*** Opening Data ***

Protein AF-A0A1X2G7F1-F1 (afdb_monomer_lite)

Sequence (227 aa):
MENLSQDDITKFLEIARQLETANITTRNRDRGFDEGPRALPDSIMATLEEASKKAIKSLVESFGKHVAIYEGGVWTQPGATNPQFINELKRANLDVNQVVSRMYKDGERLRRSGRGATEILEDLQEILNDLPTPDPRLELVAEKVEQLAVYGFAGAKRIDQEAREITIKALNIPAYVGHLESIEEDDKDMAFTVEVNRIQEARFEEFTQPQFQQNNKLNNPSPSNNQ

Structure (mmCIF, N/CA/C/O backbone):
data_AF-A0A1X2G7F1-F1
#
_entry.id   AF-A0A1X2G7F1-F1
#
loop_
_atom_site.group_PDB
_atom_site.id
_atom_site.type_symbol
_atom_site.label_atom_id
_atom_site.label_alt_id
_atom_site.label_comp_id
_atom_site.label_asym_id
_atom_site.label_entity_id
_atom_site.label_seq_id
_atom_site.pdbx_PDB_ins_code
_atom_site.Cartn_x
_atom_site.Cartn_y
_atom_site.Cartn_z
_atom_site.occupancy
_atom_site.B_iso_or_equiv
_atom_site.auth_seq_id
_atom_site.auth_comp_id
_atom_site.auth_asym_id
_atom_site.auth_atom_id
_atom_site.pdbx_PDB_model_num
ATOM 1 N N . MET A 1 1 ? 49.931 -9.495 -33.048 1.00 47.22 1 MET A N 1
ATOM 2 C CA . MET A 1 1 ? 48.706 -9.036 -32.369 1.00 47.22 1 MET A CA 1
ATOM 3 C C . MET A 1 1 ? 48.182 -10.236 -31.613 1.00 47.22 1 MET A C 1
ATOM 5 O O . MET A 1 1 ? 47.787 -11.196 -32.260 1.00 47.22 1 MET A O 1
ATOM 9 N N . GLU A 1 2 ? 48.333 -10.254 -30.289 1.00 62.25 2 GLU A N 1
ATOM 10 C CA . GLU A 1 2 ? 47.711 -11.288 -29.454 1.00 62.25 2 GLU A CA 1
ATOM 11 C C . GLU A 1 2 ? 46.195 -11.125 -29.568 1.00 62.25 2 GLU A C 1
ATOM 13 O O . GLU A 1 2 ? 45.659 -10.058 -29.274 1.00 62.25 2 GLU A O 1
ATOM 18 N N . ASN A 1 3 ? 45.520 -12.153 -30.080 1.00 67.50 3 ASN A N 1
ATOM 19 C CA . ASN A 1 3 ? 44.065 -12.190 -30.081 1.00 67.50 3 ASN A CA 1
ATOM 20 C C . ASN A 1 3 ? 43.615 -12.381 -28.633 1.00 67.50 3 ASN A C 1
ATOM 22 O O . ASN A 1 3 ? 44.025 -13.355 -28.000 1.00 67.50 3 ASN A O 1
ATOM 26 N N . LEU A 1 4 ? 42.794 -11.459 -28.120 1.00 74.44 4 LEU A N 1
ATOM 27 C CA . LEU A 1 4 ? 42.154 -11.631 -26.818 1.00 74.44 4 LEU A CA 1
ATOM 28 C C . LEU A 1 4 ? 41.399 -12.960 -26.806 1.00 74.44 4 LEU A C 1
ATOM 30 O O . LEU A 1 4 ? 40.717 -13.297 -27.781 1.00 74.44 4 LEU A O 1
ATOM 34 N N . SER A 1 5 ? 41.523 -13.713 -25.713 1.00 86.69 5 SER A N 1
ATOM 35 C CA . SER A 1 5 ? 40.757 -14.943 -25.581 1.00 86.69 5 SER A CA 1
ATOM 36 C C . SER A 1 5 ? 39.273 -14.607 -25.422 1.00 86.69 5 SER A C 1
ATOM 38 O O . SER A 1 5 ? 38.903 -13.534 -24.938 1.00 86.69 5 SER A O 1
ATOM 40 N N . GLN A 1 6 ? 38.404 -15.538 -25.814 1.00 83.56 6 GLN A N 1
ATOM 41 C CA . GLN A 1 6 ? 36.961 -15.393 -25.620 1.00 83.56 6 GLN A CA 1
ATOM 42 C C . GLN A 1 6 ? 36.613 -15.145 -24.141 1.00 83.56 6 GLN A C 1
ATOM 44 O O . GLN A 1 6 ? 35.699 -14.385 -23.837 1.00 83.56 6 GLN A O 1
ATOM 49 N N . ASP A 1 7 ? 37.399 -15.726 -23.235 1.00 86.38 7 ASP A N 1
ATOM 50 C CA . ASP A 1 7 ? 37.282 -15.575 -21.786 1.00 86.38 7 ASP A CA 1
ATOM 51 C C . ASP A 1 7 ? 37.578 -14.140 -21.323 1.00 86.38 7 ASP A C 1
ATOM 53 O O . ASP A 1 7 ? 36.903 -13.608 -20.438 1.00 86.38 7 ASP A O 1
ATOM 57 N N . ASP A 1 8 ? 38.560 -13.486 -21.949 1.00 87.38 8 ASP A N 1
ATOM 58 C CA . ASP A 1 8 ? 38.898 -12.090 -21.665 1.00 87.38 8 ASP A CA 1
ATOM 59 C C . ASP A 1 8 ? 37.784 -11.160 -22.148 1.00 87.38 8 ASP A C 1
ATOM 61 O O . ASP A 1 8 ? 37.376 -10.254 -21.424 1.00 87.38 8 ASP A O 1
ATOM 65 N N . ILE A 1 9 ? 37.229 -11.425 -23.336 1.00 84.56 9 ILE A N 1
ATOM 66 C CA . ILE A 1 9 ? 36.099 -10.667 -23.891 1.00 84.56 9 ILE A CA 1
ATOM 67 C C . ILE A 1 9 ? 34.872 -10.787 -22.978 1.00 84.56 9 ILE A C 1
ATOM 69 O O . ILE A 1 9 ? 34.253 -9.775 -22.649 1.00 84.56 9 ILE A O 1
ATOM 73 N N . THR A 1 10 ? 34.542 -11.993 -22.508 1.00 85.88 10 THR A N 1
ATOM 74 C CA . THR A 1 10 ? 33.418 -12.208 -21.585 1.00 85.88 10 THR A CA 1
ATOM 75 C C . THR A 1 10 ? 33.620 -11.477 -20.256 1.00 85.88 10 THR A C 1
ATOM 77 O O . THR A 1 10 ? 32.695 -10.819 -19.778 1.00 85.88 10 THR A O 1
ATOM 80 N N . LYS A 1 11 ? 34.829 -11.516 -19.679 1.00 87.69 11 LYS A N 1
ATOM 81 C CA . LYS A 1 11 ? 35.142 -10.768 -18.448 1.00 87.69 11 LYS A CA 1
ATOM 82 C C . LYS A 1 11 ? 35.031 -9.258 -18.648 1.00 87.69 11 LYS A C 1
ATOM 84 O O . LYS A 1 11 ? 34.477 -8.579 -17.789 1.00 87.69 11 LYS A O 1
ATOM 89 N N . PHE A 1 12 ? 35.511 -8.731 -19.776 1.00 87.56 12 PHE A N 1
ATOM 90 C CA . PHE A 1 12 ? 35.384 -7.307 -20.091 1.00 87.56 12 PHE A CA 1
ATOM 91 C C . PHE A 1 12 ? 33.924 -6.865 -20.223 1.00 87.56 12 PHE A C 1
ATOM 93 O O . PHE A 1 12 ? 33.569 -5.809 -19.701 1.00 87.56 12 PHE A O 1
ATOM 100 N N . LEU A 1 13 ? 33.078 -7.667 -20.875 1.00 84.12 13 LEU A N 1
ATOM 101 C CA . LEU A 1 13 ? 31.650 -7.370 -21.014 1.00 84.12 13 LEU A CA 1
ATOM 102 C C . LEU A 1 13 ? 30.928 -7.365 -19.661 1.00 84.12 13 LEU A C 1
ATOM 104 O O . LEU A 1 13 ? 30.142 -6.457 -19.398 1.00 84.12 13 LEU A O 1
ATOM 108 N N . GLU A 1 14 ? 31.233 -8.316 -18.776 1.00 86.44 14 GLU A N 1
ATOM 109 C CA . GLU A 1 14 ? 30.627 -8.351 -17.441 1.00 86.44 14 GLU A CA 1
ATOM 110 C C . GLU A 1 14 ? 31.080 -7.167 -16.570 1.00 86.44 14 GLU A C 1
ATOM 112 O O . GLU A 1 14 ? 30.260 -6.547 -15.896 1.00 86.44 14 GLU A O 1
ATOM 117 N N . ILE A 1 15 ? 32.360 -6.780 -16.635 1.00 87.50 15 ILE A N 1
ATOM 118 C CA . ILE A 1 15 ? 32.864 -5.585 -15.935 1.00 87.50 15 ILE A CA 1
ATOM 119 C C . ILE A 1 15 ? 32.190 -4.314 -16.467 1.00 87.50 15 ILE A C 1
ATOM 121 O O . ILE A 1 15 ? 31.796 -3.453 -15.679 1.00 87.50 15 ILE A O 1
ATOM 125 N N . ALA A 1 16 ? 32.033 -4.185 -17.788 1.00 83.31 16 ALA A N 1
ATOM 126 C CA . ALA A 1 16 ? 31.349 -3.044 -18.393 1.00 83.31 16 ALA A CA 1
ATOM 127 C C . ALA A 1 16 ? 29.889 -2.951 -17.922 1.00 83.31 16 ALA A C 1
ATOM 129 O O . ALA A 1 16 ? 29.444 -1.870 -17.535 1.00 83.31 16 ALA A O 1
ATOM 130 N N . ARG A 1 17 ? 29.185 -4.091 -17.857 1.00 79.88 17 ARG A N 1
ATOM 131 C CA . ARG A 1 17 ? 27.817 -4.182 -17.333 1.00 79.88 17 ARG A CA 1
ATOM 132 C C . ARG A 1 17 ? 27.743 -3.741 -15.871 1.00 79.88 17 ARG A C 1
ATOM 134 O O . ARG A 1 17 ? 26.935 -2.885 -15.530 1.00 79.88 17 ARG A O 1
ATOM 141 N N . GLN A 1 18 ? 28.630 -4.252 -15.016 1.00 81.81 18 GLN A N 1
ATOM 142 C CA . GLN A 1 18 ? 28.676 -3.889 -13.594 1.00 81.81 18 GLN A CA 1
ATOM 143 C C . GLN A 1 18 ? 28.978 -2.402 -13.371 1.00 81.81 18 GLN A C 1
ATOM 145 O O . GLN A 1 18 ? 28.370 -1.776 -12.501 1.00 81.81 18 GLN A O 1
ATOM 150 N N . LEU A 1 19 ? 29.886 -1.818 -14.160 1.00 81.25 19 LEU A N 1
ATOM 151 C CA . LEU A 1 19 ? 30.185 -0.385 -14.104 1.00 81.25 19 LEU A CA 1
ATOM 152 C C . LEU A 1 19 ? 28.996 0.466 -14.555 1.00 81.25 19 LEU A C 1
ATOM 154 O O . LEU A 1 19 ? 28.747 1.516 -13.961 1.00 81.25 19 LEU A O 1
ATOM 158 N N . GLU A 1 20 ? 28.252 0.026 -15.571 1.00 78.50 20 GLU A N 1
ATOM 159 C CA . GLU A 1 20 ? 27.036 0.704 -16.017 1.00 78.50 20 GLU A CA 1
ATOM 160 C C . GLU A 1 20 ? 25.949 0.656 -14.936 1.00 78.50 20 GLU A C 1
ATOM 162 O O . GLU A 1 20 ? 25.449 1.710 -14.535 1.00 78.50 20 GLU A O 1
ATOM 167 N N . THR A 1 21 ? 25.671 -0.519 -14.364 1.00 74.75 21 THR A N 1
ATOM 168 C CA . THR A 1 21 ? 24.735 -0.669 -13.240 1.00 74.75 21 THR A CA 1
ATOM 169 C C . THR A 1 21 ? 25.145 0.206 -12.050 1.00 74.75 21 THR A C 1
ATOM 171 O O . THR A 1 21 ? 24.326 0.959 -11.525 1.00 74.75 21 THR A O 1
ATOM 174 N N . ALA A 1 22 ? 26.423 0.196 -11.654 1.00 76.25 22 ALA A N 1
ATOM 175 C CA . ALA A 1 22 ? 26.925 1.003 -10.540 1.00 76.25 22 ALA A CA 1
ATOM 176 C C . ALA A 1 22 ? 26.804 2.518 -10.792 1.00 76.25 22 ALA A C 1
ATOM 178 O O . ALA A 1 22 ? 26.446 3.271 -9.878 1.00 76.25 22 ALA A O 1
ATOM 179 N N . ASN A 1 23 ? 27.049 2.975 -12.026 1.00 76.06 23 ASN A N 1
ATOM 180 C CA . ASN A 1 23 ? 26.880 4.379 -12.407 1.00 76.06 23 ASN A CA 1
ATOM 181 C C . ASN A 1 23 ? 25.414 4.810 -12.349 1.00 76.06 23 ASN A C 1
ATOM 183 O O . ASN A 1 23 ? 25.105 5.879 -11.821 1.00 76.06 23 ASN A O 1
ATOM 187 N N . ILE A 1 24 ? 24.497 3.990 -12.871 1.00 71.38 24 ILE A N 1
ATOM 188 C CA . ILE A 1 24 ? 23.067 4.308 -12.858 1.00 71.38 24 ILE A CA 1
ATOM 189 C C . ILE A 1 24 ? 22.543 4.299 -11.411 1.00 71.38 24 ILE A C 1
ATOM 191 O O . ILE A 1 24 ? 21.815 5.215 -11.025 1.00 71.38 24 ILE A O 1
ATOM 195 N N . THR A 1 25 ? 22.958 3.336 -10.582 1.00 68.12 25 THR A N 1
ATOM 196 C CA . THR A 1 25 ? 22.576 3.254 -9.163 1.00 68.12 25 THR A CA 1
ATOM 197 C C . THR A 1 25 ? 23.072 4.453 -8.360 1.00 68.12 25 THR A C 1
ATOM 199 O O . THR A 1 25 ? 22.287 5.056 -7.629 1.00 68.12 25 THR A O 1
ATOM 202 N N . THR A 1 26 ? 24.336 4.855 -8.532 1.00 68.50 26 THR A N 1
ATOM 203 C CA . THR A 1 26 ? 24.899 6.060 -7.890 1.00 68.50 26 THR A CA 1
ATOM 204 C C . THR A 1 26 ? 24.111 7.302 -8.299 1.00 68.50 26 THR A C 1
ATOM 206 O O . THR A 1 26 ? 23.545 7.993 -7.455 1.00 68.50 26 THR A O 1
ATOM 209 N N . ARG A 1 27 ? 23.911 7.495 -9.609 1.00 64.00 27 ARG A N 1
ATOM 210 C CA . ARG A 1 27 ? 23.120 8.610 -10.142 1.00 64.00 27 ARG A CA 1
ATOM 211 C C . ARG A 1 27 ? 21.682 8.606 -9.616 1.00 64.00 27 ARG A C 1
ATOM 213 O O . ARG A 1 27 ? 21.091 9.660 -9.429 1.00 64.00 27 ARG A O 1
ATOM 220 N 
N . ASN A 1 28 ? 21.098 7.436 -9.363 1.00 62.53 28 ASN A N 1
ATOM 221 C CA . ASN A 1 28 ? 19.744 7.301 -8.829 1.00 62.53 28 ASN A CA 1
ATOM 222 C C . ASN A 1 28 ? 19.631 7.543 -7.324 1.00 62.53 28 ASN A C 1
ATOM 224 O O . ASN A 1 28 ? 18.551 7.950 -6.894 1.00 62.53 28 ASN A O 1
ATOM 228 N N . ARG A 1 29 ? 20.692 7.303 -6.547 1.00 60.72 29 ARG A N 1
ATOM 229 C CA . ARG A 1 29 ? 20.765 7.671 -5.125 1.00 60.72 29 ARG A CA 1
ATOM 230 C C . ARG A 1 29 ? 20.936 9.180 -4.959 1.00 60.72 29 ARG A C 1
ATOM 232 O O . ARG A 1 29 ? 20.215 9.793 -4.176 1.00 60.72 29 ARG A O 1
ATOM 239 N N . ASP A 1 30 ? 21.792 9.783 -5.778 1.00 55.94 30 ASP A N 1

*** Closing Data ***
*** Opening Data ***

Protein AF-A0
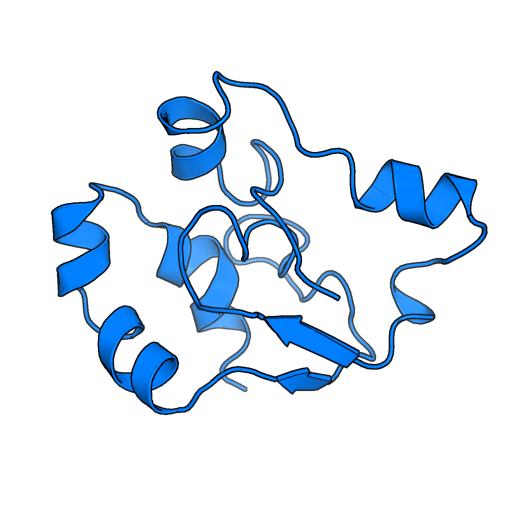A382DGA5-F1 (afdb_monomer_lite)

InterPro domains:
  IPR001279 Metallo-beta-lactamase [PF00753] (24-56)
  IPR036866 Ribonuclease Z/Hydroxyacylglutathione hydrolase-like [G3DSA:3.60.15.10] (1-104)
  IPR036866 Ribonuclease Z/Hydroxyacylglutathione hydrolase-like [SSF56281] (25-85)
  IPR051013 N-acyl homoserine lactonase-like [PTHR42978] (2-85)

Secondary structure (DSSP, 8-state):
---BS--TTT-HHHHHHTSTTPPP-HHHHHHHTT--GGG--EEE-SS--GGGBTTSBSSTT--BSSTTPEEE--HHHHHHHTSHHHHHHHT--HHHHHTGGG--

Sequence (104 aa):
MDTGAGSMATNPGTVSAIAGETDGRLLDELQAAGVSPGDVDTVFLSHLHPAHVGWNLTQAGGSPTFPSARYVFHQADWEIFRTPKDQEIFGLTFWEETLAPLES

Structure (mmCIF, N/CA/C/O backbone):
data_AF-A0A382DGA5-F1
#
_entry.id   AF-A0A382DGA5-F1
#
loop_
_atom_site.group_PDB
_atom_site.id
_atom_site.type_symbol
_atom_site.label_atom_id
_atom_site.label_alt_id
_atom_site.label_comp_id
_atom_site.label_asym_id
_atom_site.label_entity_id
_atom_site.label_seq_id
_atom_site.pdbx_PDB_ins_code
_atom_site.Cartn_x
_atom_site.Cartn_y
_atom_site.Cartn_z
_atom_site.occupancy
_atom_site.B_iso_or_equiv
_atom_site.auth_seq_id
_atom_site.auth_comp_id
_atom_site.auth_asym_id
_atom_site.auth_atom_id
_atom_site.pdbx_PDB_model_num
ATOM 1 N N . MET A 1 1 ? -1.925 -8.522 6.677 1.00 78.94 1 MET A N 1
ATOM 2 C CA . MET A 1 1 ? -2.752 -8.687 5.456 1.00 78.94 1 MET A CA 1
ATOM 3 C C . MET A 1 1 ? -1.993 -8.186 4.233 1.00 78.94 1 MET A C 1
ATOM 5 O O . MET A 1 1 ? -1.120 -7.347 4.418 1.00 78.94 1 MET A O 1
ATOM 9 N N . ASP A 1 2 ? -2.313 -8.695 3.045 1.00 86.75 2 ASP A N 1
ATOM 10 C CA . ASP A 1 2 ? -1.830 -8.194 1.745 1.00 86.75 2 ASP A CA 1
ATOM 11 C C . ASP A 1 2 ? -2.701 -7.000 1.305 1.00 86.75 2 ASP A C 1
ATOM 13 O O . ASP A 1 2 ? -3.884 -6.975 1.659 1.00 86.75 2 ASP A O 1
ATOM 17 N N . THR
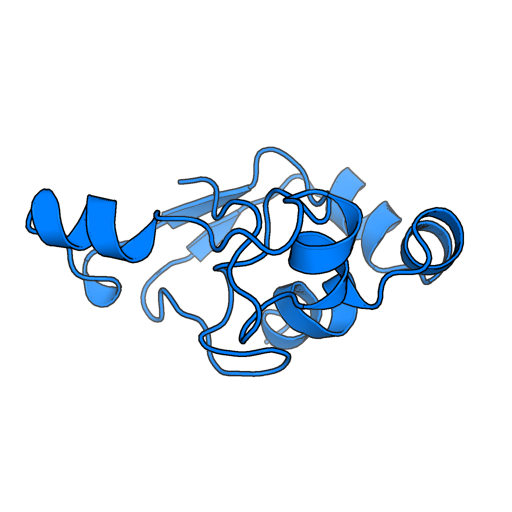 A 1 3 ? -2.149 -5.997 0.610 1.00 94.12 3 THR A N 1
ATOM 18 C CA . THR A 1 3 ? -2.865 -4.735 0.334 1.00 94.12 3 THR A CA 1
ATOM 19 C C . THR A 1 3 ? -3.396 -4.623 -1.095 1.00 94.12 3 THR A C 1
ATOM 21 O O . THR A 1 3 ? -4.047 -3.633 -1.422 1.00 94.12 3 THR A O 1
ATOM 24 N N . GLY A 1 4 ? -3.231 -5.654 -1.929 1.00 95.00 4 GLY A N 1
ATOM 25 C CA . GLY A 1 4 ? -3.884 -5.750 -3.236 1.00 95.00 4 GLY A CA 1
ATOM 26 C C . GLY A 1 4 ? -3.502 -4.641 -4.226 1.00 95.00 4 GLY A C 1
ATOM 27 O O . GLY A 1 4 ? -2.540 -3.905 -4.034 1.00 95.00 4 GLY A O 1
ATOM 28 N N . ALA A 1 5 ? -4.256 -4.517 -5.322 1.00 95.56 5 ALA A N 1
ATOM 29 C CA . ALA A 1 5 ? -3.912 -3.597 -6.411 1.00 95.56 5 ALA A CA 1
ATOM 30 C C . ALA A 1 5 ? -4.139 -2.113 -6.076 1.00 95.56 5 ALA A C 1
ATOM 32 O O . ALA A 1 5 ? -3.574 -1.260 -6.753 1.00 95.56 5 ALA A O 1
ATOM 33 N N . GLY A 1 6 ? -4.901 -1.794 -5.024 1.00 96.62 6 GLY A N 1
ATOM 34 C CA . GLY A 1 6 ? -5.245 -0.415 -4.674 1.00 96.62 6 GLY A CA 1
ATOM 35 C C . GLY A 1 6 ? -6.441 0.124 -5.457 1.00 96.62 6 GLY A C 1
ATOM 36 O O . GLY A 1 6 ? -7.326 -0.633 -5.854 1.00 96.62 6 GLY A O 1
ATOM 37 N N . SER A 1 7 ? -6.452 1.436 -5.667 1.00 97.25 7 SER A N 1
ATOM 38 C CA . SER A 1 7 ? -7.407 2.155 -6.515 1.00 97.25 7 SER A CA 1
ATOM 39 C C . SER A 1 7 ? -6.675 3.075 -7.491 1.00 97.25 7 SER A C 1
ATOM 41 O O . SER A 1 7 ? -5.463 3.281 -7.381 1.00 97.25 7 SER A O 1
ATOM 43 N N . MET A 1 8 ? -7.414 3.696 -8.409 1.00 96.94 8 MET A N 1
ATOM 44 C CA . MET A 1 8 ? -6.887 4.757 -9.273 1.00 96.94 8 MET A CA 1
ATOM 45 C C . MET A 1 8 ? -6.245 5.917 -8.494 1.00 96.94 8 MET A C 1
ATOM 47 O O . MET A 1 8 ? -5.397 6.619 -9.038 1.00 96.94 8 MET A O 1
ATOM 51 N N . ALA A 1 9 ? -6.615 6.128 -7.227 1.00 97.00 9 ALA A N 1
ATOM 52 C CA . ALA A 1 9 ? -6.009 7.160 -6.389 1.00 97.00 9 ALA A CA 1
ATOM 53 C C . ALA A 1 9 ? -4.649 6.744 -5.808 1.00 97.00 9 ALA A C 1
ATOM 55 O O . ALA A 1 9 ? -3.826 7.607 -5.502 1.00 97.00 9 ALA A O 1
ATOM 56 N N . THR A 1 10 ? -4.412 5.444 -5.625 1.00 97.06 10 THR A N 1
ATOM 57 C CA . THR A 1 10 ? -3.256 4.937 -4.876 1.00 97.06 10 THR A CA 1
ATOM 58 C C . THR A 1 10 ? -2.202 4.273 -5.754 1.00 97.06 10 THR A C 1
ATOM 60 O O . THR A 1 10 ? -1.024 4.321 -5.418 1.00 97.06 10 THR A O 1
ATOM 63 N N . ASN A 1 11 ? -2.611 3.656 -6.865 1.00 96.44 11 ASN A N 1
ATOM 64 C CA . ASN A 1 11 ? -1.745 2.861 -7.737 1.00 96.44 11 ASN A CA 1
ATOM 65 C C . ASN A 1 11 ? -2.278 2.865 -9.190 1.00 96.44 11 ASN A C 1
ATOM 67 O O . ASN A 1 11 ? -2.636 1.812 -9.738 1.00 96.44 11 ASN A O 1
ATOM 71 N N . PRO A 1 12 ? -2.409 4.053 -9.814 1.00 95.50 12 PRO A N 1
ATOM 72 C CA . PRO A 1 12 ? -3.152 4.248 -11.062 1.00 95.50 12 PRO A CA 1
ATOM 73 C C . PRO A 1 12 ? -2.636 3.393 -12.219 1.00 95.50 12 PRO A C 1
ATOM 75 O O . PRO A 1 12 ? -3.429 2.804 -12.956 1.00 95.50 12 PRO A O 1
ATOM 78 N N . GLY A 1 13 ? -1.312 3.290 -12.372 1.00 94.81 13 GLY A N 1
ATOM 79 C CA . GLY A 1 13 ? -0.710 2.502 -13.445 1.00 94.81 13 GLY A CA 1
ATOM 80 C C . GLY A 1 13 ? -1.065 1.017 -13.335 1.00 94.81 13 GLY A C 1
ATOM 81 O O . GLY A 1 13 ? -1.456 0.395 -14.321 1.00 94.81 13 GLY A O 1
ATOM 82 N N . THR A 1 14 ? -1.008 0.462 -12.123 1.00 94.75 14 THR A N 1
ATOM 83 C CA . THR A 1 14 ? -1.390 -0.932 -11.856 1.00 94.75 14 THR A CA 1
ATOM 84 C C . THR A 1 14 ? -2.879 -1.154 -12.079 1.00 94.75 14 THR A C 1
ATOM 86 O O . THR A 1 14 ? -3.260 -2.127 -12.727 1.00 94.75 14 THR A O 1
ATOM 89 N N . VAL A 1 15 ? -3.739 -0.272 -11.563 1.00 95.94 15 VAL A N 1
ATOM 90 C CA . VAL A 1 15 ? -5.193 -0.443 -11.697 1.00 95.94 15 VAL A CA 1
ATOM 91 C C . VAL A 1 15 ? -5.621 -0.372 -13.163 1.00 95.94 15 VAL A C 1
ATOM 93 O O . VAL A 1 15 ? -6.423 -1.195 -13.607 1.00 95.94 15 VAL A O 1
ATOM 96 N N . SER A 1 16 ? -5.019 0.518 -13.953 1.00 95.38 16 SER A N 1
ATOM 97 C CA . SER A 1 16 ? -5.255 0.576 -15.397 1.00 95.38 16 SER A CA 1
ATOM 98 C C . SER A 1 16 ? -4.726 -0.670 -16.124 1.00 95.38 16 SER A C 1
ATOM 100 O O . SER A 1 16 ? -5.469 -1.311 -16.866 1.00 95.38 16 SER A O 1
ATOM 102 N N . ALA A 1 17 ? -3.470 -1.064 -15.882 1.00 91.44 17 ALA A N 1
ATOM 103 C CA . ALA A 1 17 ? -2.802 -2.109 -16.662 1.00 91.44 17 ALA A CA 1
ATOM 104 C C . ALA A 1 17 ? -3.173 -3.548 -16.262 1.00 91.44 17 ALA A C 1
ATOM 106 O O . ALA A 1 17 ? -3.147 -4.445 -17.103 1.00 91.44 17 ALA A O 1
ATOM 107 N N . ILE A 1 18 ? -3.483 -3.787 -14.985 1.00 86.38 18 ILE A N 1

*** Closing Data ***

(Problem to work on) From the entries above, write out only the lines starting at the line that holds "ATOM 24 N N" and ending at the line that holds "ATOM 29 C CA", keeping both and matching them exactly.

(Response to this task)
ATOM 24 N N . GLY A 1 4 ? -3.231 -5.654 -1.929 1.00 95.00 4 GLY A N 1
ATOM 25 C CA . GLY A 1 4 ? -3.884 -5.750 -3.236 1.00 95.00 4 GLY A CA 1
ATOM 26 C C . GLY A 1 4 ? -3.502 -4.641 -4.226 1.00 95.00 4 GLY A C 1
ATOM 27 O O . GLY A 1 4 ? -2.540 -3.905 -4.034 1.00 95.00 4 GLY A O 1
ATOM 28 N N . ALA A 1 5 ? -4.256 -4.517 -5.322 1.00 95.56 5 ALA A N 1
ATOM 29 C CA . ALA A 1 5 ? -3.912 -3.597 -6.411 1.00 95.56 5 ALA A CA 1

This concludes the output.